Recently, I’ve been working on resolving some numerical precision alignment issues. Take the division operator as an example; the computation yields different results on CPU and CUDA or when expressed using different syntax, as seen in the attached screenshot.
I’m endeavoring to uncover the underlying reasons through various methods, and the first thing that comes to mind is to review the C++ source code or CUDA source code. However, I’ve encountered challenges in understanding the intricacies of PyTorch’s C++ code and locating the corresponding source code. Is there anyone who can help me understand how to learn PyTorch’s C++ source code, particularly how to find the implementation details of C++ operators?
In most cases, I can find the code like these:
but I failed to find the source code of
@shuokay the main reason finding the kernel you’re looking for from there is a pain is because
op.call(self, other) uses the pytorch dispatcher, and dynamally dispatches to the right kernel (more on the dispatcher here: Let’s talk about the PyTorch dispatcher : ezyang’s blog)

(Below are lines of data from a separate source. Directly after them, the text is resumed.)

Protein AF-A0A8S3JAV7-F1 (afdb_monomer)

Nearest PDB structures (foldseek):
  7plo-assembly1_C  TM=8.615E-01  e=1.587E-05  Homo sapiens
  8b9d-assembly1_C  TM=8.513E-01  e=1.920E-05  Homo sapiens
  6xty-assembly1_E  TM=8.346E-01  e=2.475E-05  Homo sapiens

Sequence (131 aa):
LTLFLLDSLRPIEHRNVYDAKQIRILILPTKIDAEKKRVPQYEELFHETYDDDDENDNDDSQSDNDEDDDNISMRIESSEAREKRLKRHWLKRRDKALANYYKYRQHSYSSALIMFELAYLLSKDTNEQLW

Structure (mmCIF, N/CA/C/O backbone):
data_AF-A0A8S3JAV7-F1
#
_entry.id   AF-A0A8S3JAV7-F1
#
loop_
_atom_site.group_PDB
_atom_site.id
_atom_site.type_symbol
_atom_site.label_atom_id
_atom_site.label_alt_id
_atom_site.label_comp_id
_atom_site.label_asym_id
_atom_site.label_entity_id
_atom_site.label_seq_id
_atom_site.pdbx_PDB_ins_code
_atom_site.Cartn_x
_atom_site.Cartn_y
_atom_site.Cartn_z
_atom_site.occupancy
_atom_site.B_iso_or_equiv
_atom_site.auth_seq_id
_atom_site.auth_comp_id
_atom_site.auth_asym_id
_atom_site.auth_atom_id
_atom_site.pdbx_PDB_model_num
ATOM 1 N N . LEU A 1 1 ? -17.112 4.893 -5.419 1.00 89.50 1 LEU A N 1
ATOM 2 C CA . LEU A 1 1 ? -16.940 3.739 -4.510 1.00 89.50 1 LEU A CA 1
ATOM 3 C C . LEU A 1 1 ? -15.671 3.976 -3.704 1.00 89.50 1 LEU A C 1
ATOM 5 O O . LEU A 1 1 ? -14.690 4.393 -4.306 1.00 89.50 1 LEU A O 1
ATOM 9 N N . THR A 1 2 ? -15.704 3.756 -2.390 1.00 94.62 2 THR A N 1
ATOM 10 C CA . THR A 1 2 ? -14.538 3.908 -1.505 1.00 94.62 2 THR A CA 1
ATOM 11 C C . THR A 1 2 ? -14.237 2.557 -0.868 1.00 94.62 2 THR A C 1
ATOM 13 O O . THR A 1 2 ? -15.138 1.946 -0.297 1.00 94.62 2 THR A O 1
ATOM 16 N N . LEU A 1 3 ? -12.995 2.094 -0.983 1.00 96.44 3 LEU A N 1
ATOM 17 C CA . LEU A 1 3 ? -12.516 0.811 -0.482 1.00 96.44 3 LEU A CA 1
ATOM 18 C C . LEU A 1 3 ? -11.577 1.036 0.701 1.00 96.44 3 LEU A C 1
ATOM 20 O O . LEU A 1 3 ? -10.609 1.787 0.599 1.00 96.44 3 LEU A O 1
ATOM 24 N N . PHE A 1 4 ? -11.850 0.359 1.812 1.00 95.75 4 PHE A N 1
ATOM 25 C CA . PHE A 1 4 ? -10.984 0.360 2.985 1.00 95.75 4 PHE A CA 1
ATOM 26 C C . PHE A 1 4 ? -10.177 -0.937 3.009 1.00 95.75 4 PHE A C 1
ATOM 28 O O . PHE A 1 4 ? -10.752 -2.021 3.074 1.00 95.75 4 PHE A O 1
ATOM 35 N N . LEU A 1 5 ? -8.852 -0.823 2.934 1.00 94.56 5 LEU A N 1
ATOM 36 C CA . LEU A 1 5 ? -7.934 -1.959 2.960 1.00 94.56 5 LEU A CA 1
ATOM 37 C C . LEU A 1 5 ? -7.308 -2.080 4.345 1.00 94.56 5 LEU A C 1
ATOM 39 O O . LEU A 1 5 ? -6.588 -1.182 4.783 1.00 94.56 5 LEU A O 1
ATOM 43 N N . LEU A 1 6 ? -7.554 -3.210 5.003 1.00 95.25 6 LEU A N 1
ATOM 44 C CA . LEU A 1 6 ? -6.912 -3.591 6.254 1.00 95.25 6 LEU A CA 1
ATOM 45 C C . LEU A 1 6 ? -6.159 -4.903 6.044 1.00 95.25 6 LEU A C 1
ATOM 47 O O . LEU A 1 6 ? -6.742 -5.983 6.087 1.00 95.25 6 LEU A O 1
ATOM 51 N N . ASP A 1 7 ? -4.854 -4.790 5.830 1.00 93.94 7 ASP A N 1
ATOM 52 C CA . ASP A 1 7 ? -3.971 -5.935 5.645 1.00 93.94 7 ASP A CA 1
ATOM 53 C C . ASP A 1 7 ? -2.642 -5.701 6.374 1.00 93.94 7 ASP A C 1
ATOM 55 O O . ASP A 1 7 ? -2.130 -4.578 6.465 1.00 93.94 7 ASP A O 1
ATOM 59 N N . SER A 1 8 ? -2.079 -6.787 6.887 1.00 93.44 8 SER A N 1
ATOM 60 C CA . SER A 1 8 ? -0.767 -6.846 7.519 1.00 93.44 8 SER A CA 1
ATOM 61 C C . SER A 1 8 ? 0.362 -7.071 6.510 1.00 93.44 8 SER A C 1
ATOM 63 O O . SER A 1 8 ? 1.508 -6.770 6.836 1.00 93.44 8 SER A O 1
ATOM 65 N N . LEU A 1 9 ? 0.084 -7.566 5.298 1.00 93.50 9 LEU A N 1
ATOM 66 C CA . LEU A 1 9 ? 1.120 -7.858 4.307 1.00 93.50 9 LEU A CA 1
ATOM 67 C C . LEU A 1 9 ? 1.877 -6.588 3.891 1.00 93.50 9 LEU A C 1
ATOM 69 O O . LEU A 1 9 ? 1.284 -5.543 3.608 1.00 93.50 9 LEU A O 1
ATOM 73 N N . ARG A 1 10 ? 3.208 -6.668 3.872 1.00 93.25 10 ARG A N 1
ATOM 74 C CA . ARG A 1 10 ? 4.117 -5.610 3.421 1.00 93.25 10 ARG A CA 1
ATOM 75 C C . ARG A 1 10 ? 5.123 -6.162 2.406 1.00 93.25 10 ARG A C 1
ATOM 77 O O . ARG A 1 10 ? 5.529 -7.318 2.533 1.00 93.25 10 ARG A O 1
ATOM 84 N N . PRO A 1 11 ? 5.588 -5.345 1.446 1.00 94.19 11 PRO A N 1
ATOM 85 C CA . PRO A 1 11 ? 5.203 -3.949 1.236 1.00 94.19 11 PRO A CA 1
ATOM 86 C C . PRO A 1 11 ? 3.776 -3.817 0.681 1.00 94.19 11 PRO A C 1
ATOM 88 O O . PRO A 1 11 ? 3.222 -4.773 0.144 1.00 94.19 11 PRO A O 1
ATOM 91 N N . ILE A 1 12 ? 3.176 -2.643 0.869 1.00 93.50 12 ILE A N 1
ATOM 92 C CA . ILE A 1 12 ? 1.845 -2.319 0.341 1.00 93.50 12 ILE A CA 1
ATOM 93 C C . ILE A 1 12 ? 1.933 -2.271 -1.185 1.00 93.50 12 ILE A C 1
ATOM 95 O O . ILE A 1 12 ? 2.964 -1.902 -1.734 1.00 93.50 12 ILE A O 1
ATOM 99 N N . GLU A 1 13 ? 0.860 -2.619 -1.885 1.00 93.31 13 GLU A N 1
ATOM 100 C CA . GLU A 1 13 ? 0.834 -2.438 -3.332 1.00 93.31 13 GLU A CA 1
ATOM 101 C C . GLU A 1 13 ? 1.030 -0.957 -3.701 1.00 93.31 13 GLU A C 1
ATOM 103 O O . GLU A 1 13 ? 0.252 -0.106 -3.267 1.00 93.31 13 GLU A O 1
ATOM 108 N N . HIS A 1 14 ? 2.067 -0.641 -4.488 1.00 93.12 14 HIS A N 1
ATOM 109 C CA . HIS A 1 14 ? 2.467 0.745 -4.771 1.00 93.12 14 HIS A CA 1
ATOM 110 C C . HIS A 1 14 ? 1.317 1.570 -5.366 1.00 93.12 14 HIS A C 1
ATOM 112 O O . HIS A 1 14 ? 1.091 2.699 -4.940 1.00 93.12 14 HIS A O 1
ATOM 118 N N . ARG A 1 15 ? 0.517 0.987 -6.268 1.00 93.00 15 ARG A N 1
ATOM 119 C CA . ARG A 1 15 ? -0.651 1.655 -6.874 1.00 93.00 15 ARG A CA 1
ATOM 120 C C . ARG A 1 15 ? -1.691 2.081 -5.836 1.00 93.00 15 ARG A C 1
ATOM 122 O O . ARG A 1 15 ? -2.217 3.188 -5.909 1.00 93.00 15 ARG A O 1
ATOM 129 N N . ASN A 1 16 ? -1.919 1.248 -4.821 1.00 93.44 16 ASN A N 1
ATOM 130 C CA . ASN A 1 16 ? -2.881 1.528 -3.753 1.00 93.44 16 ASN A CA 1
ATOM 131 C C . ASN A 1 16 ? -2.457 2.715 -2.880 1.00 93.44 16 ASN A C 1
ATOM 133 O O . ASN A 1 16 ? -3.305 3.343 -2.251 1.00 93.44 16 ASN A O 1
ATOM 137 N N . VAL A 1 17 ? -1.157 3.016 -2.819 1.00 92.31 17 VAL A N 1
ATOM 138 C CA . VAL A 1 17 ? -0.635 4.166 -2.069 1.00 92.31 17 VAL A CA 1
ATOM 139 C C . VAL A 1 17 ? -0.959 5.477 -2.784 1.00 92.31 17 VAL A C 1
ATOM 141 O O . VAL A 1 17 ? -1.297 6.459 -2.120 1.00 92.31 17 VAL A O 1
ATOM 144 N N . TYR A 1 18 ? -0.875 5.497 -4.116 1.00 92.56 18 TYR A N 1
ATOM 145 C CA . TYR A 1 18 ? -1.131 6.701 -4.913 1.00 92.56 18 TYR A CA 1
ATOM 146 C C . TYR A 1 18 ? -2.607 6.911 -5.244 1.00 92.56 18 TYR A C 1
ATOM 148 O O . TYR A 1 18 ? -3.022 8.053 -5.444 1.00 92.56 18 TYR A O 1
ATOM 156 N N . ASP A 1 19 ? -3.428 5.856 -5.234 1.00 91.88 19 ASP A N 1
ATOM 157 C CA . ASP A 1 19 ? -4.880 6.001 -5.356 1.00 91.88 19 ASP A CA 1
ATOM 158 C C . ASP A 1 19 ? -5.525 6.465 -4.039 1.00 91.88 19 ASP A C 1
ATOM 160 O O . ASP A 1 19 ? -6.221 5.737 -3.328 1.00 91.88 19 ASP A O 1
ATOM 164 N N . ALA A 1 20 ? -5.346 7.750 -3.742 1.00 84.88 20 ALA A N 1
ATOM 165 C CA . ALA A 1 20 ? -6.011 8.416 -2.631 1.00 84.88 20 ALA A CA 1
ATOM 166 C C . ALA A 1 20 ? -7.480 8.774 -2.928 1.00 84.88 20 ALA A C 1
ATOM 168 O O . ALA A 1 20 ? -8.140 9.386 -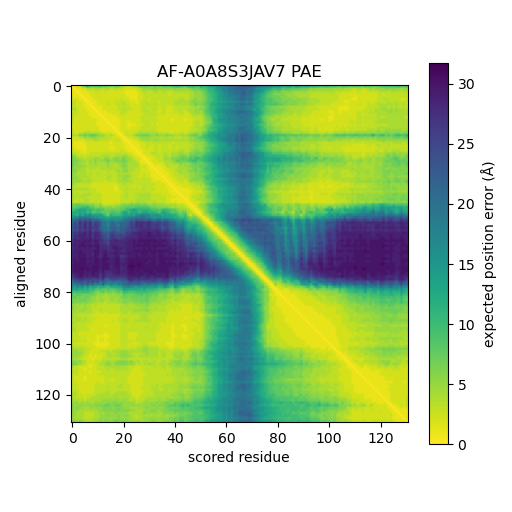2.083 1.00 84.88 20 ALA A O 1
ATOM 169 N N . LYS A 1 21 ? -8.044 8.432 -4.093 1.00 91.88 21 LYS A N 1
ATOM 170 C CA . LYS A 1 21 ? -9.454 8.725 -4.395 1.00 91.88 21 LYS A CA 1
ATOM 171 C C . LYS A 1 21 ? -10.344 7.584 -3.937 1.00 91.88 21 LYS A C 1
ATOM 173 O O . LYS A 1 21 ? -11.296 7.828 -3.196 1.00 91.88 21 LYS A O 1
ATOM 178 N N . GLN A 1 22 ? -10.014 6.364 -4.341 1.00 95.00 22 GLN A N 1
ATOM 179 C CA . GLN A 1 22 ? -10.855 5.197 -4.097 1.00 95.00 22 GLN A CA 1
ATOM 180 C C . GLN A 1 22 ? -10.352 4.364 -2.925 1.00 95.00 22 GLN A C 1
ATOM 182 O O . GLN A 1 22 ? -11.171 3.793 -2.208 1.00 95.00 22 GLN A O 1
ATOM 187 N N . ILE A 1 23 ? -9.041 4.324 -2.683 1.00 95.38 23 ILE A N 1
ATOM 188 C CA . ILE A 1 23 ? -8.447 3.413 -1.709 1.00 95.38 23 ILE A CA 1
ATOM 189 C C . ILE A 1 23 ? -8.099 4.159 -0.413 1.00 95.38 23 ILE A C 1
ATOM 191 O O . ILE A 1 23 ? -7.601 5.288 -0.397 1.00 95.38 23 ILE A O 1
ATOM 195 N N . ARG A 1 24 ? -8.437 3.547 0.723 1.00 93.75 24 ARG A N 1
ATOM 196 C CA . ARG A 1 24 ? -8.126 4.014 2.079 1.00 93.75 24 ARG A CA 1
ATOM 197 C C . ARG A 1 24 ? -7.428 2.886 2.822 1.00 93.75 24 ARG A C 1
ATOM 199 O O . ARG A 1 24 ? -8.063 1.911 3.208 1.00 93.75 24 ARG A O 1
ATOM 206 N N . ILE A 1 25 ? -6.118 3.002 3.005 1.00 92.75 25 ILE A N 1
ATOM 207 C CA . ILE A 1 25 ? -5.332 1.971 3.688 1.00 92.75 25 ILE A CA 1
ATOM 208 C C . ILE A 1 25 ? -5.355 2.249 5.193 1.00 92.75 25 ILE A C 1
ATOM 210 O O . ILE A 1 25 ? -5.007 3.346 5.632 1.00 92.75 25 ILE A O 1
ATOM 214 N N . LEU A 1 26 ? -5.763 1.253 5.975 1.00 92.75 26 LEU A N 1
ATOM 215 C CA . LEU A 1 26 ? -5.825 1.312 7.430 1.00 92.75 26 LEU A CA 1
ATOM 216 C C . LEU A 1 26 ? -4.507 0.803 8.022 1.00 92.75 26 LEU A C 1
ATOM 218 O O . LEU A 1 26 ? -4.166 -0.374 7.917 1.00 92.75 26 LEU A O 1
ATOM 222 N N . ILE A 1 27 ? -3.749 1.717 8.626 1.00 90.19 27 ILE A N 1
ATOM 223 C CA . ILE A 1 27 ? -2.453 1.459 9.263 1.00 90.19 27 ILE A CA 1
ATOM 224 C C . ILE A 1 27 ? -2.411 2.235 10.574 1.00 90.19 27 ILE A C 1
ATOM 226 O O . ILE A 1 27 ? -3.000 3.309 10.683 1.00 90.19 27 ILE A O 1
ATOM 230 N N . LEU A 1 28 ? -1.661 1.715 11.544 1.00 87.12 28 LEU A N 1
ATOM 231 C CA . LEU A 1 28 ? -1.344 2.427 12.776 1.00 87.12 28 LEU A CA 1
ATOM 232 C C . LEU A 1 28 ? -0.756 3.824 12.488 1.00 87.12 28 LEU A C 1
ATOM 234 O O . LEU A 1 28 ? 0.214 3.920 11.721 1.00 87.12 28 LEU A O 1
ATOM 238 N N . PRO A 1 29 ? -1.260 4.896 13.134 1.00 82.69 29 PRO A N 1
ATOM 239 C CA . PRO A 1 29 ? -0.774 6.261 12.921 1.00 82.69 29 PRO A CA 1
ATOM 240 C C . PRO A 1 29 ? 0.737 6.411 13.126 1.00 82.69 29 PRO A C 1
ATOM 242 O O . PRO A 1 29 ? 1.399 7.140 12.400 1.00 82.69 29 PRO A O 1
ATOM 245 N N . THR A 1 30 ? 1.315 5.656 14.060 1.00 84.62 30 THR A N 1
ATOM 246 C CA . THR A 1 30 ? 2.756 5.685 14.365 1.00 84.62 30 THR A CA 1
ATOM 247 C C . THR A 1 30 ? 3.640 5.076 13.272 1.00 84.62 30 THR A C 1
ATOM 249 O O . THR A 1 30 ? 4.858 5.250 13.295 1.00 84.62 30 THR A O 1
ATOM 252 N N . LYS A 1 31 ? 3.060 4.334 12.321 1.00 84.50 31 LYS A N 1
ATOM 253 C CA . LYS A 1 31 ? 3.792 3.594 11.279 1.00 84.50 31 LYS A CA 1
ATOM 254 C C . LYS A 1 31 ? 3.569 4.134 9.875 1.00 84.50 31 LYS A C 1
ATOM 256 O O . LYS A 1 31 ? 4.339 3.788 8.981 1.00 84.50 31 LYS A O 1
ATOM 261 N N . ILE A 1 32 ? 2.567 4.991 9.679 1.00 85.44 32 ILE A N 1
ATOM 262 C CA . ILE A 1 32 ? 2.195 5.486 8.351 1.00 85.44 32 ILE A CA 1
ATOM 263 C C . ILE A 1 32 ? 3.358 6.192 7.641 1.00 85.44 32 ILE A C 1
ATOM 265 O O . ILE A 1 32 ? 3.590 5.942 6.461 1.00 85.44 32 ILE A O 1
ATOM 269 N N . ASP A 1 33 ? 4.139 7.002 8.358 1.00 86.88 33 ASP A N 1
ATOM 270 C CA . ASP A 1 33 ? 5.248 7.756 7.767 1.00 86.88 33 ASP A CA 1
ATOM 271 C C . ASP A 1 33 ? 6.399 6.848 7.336 1.00 86.88 33 ASP A C 1
ATOM 273 O O . ASP A 1 33 ? 7.006 7.063 6.289 1.00 86.88 33 ASP A O 1
ATOM 277 N N . ALA A 1 34 ? 6.696 5.814 8.127 1.00 87.75 34 ALA A N 1
ATOM 278 C CA . ALA A 1 34 ? 7.733 4.843 7.798 1.00 87.75 34 ALA A CA 1
ATOM 279 C C . ALA A 1 34 ? 7.352 4.008 6.565 1.00 87.75 34 ALA A C 1
ATOM 281 O O . ALA A 1 34 ? 8.183 3.815 5.679 1.00 87.75 34 ALA A O 1
ATOM 282 N N . GLU A 1 35 ? 6.096 3.560 6.481 1.00 86.44 35 GLU A N 1
ATOM 283 C CA . GLU A 1 35 ? 5.603 2.791 5.332 1.00 86.44 35 GLU A CA 1
ATOM 284 C C . GLU A 1 35 ? 5.551 3.648 4.060 1.00 86.44 35 GLU A C 1
ATOM 286 O O . GLU A 1 35 ? 6.013 3.206 3.010 1.00 86.44 35 GLU A O 1
ATOM 291 N N . LYS A 1 36 ? 5.086 4.904 4.151 1.00 85.12 36 LYS A N 1
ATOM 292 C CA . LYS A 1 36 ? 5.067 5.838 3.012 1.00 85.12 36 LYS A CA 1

The source of truth (well, 99% of the time) for every ATen operator and the names of its CPU/CUDA kernels in the codebase is in native_functions.yaml: https://github.com/pytorch/pytorch/blob/main/aten/src/ATen/native/native_functions.yaml
div.Tensor: I happen to know that’s it’s implemented as a structured kernel (more on those here Codegen and Structured Kernels · pytorch/pytorch Wiki · GitHub).
I can tell because of the
structured_delegate key in native_functions.yaml here: https://github.com/pytorch/pytorch/blob/main/aten/src/ATen/native/native_functions.yaml#L2058C3-L2058C22
As a structured kernel, the op
aten::div.Tensor has a “meta” function that performs shape error checks and computes the output shape defined here: https://github.com/pytorch/pytorch/blob/main/aten/src/ATen/native/BinaryOps.cpp#L174
And it has an implementation that uses TensorIterator, defined here: https://github.com/pytorch/pytorch/blob/main/aten/src/ATen/native/BinaryOps.cpp#L448 (from there you should be able to grep for each function name to find it).
@bdhirsh Thank you very much for your reply, it was really helpful. Based on your explanation, I have “debugged” the PyTorch code step by step, and I think I have a deeper understanding of the implementation and dispatch of PyTorch operators now.